Limitations of the current study
The current study was subject to several limitations that are worth mentioning. First, there was a concern regarding the validity of the migraine and IBD diagnoses. Nevertheless, the wide use of the ICHD-2 and
Rome criteria for coding migraine and IBD diagnoses in Taiwan, as well as the routine sample check of medical records by the NHI Bureau with regard to health
insurance claims might have improved the accuracy of the coding. Secondly, although a universal healthcare system exists in Taiwan, there is a potential bias that migraineurs with more frequent medical-care-seeking behavior may have a higher chance of being diagnosed with IBS compared with other migraineurs. Thirdly, the NHIRD does not provide detailed information on patients regarding their lifestyle, habits, body mass index, physical activity, socioeconomic status and family history that may also contribute as potential confounding factors. Fourthly, the records of the NHI
claims primarily serve the purpose of administrative billing and do not undergo verification for scientific purposes.
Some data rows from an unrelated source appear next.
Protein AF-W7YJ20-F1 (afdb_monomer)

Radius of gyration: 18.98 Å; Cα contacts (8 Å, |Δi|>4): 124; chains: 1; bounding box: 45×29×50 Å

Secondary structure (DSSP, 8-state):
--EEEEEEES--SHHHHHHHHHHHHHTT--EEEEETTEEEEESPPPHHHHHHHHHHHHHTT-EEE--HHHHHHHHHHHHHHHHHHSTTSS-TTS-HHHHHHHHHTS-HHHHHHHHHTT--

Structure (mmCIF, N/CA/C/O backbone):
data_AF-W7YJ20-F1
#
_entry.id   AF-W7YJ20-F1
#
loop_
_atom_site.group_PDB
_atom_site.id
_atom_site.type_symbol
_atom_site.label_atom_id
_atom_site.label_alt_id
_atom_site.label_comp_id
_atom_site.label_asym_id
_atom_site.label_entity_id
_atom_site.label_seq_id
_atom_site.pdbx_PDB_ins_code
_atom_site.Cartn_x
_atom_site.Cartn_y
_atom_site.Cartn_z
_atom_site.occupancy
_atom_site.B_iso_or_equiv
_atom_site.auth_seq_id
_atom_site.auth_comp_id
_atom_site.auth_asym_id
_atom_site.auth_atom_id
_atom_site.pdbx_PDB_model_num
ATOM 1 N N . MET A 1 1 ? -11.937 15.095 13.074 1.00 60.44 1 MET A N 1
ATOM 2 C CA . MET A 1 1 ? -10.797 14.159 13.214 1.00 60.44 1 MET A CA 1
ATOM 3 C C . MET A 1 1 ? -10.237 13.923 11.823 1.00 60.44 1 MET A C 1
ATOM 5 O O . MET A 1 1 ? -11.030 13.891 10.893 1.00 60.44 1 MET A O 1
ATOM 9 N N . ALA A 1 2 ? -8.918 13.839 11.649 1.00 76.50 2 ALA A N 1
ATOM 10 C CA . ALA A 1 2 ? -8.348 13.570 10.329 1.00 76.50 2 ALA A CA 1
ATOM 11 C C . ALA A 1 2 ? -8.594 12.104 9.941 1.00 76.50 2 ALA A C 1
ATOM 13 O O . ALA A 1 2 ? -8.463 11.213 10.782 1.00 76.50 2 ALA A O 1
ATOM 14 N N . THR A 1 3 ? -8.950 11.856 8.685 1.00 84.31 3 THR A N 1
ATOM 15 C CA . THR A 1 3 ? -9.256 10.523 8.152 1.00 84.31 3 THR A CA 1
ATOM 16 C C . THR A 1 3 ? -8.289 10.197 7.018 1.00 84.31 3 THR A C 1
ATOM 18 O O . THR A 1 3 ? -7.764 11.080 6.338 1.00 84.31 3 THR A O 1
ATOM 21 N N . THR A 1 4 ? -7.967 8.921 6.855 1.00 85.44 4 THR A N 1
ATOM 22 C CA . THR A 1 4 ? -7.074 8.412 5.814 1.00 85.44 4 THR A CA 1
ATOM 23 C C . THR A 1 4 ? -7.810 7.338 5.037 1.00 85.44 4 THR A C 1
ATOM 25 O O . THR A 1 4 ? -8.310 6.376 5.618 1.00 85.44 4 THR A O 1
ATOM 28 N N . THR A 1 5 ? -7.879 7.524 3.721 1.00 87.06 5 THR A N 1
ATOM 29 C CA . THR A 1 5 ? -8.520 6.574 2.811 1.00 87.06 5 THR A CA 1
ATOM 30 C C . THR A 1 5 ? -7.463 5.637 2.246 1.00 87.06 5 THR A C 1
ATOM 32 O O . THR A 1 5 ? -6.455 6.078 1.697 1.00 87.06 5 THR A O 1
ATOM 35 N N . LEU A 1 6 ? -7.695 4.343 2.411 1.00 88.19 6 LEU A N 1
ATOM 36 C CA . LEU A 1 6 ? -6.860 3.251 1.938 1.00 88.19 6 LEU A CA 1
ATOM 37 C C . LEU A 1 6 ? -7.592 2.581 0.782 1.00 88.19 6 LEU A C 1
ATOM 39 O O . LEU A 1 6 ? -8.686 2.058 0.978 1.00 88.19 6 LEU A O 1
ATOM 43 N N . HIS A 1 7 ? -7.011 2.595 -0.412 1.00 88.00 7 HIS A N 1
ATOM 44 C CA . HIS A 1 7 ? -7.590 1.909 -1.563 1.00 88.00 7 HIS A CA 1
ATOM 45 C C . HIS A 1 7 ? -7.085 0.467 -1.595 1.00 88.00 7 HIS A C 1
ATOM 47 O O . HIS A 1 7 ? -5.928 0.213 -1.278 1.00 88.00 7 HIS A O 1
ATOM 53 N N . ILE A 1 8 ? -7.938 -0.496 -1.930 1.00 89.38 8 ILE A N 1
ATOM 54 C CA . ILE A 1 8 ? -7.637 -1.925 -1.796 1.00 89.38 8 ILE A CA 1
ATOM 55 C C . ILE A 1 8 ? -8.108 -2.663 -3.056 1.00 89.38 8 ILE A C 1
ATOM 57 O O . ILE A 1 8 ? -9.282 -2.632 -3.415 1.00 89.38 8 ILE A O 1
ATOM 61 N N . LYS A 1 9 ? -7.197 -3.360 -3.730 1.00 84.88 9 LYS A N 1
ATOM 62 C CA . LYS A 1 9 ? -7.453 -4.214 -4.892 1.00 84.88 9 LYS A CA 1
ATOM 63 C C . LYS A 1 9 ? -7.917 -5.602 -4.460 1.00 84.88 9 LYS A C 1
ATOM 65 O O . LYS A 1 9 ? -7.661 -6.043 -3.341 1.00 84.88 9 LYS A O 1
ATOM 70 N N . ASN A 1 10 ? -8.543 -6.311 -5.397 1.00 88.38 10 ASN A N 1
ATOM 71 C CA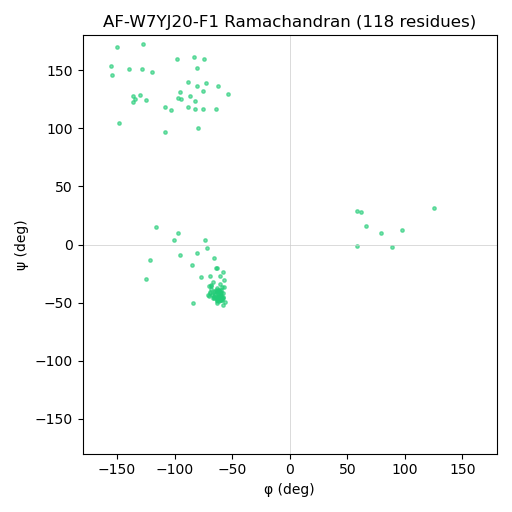 . ASN A 1 10 ? -9.025 -7.691 -5.258 1.00 88.38 10 ASN A CA 1
ATOM 72 C C . ASN A 1 10 ? -10.178 -7.880 -4.247 1.00 88.38 10 ASN A C 1
ATOM 74 O O . ASN A 1 10 ? -10.500 -9.005 -3.872 1.00 88.38 10 ASN A O 1
ATOM 78 N N . MET A 1 11 ? -10.860 -6.802 -3.840 1.00 89.44 11 MET A N 1
ATOM 79 C CA . MET A 1 11 ? -12.135 -6.891 -3.118 1.00 89.44 11 MET A CA 1
ATOM 80 C C . MET A 1 11 ? -13.288 -7.091 -4.109 1.00 89.44 11 MET A C 1
ATOM 82 O O . MET A 1 11 ? -13.570 -6.207 -4.911 1.00 89.44 11 MET A O 1
ATOM 86 N N . VAL A 1 12 ? -13.981 -8.231 -4.041 1.00 86.44 12 VAL A N 1
ATOM 87 C CA . VAL A 1 12 ? -15.009 -8.609 -5.039 1.00 86.44 12 VAL A CA 1
ATOM 88 C C . VAL A 1 12 ? -16.403 -8.838 -4.457 1.00 86.44 12 VAL A C 1
ATOM 90 O O . VAL A 1 12 ? -17.381 -8.913 -5.195 1.00 86.44 12 VAL A O 1
ATOM 93 N N . CYS A 1 13 ? -16.536 -8.954 -3.133 1.00 87.69 13 CYS A N 1
ATOM 94 C CA . CYS A 1 13 ? -17.833 -9.194 -2.505 1.00 87.69 13 CYS A CA 1
ATOM 95 C C . CYS A 1 13 ? -17.936 -8.605 -1.093 1.00 87.69 13 CYS A C 1
ATOM 97 O O . CYS A 1 13 ? -16.943 -8.227 -0.471 1.00 87.69 13 CYS A O 1
ATOM 99 N N . LYS A 1 14 ? -19.154 -8.609 -0.534 1.00 87.75 14 LYS A N 1
ATOM 100 C CA . LYS A 1 14 ? -19.428 -8.170 0.848 1.00 87.75 14 LYS A CA 1
ATOM 101 C C . LYS A 1 14 ? -18.627 -8.946 1.904 1.00 87.75 14 LYS A C 1
ATOM 103 O O . LYS A 1 14 ? -18.380 -8.422 2.985 1.00 87.75 14 LYS A O 1
ATOM 108 N N . ARG A 1 15 ? -18.180 -10.173 1.599 1.00 90.69 15 ARG A N 1
ATOM 109 C CA . ARG A 1 15 ? -17.287 -10.927 2.494 1.00 90.69 15 ARG A CA 1
ATOM 110 C C . ARG A 1 15 ? -15.898 -10.290 2.570 1.00 90.69 15 ARG A C 1
ATOM 112 O O . ARG A 1 15 ? -15.343 -10.251 3.657 1.00 90.69 15 ARG A O 1
ATOM 119 N N . CYS A 1 16 ? -15.383 -9.717 1.477 1.00 91.94 16 CYS A N 1
ATOM 120 C CA . CYS A 1 16 ? -14.113 -8.983 1.481 1.00 91.94 16 CYS A CA 1
ATOM 121 C C . CYS A 1 16 ? -14.169 -7.778 2.427 1.00 91.94 16 CYS A C 1
ATOM 123 O O . CYS A 1 16 ? -13.234 -7.560 3.186 1.00 91.94 16 CYS A O 1
ATOM 125 N N . ILE A 1 17 ? -15.290 -7.046 2.438 1.00 93.81 17 ILE A N 1
ATOM 126 C CA . ILE A 1 17 ? -15.515 -5.923 3.366 1.00 93.81 17 ILE A CA 1
ATOM 127 C C . ILE A 1 17 ? -15.411 -6.403 4.816 1.00 93.81 17 ILE A C 1
ATOM 129 O O . ILE A 1 17 ? -14.728 -5.779 5.624 1.00 93.81 17 ILE A O 1
ATOM 133 N N . LYS A 1 18 ? -16.060 -7.530 5.139 1.00 93.81 18 LYS A N 1
ATOM 134 C CA . LYS A 1 18 ? -16.002 -8.113 6.482 1.00 93.81 18 LYS A CA 1
ATOM 135 C C . LYS A 1 18 ? -14.572 -8.500 6.865 1.00 93.81 18 LYS A C 1
ATOM 137 O O . LYS A 1 18 ? -14.123 -8.099 7.929 1.00 93.81 18 LYS A O 1
ATOM 142 N N . VAL A 1 19 ? -13.857 -9.201 5.983 1.00 94.56 19 VAL A N 1
ATOM 143 C CA . VAL A 1 19 ? -12.462 -9.603 6.224 1.00 94.56 19 VAL A CA 1
ATOM 144 C C . VAL A 1 19 ? -11.583 -8.379 6.481 1.00 94.56 19 VAL A C 1
ATOM 146 O O . VAL A 1 19 ? -10.941 -8.312 7.520 1.00 94.56 19 VAL A O 1
ATOM 149 N N . VAL A 1 20 ? -11.613 -7.369 5.604 1.00 94.00 20 VAL A N 1
ATOM 150 C CA . VAL A 1 20 ? -10.829 -6.132 5.782 1.00 94.00 20 VAL A CA 1
ATOM 151 C C . VAL A 1 20 ? -11.169 -5.441 7.106 1.00 94.00 20 VAL A C 1
ATOM 153 O O . VAL A 1 20 ? -10.271 -4.990 7.814 1.00 94.00 20 VAL A O 1
ATOM 156 N N . ARG A 1 21 ? -12.453 -5.386 7.478 1.00 94.56 21 ARG A N 1
ATOM 157 C CA . ARG A 1 21 ? -12.895 -4.772 8.735 1.00 94.56 21 ARG A CA 1
ATOM 158 C C . ARG A 1 21 ? -12.400 -5.535 9.964 1.00 94.56 21 ARG A C 1
ATOM 160 O O . ARG A 1 21 ? -11.926 -4.905 10.910 1.00 94.56 21 ARG A O 1
ATOM 167 N N . ASP A 1 22 ? -12.504 -6.860 9.951 1.00 94.38 22 ASP A N 1
ATOM 168 C CA . ASP A 1 22 ? -12.049 -7.727 11.042 1.00 94.38 22 ASP A CA 1
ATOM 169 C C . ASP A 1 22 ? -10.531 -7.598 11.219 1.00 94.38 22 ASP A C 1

The patients could not be contacted directly to obtain additional information on their use of medications because of the anonymity assured by the identification numbers. Finally, patients with migraine or
IBS who have not used healthcare services are not included in the study population.
Conclusion
This nationwide population-based cohort study revealed that migraine patients _ particularly the young _ exhibited an increased risk of developing IBS. Considerable evidence is emerging to support a unified concept of these functional pain disorders, in which a genetically sensitive nervous system becomes hypervigilant to stimuli and develops structural and functional changes over time to give rise to ubiquitous diseases. Screening patients with migraine for IBS and vice versa is necessary to provide an effective therapy toward understanding these disorders.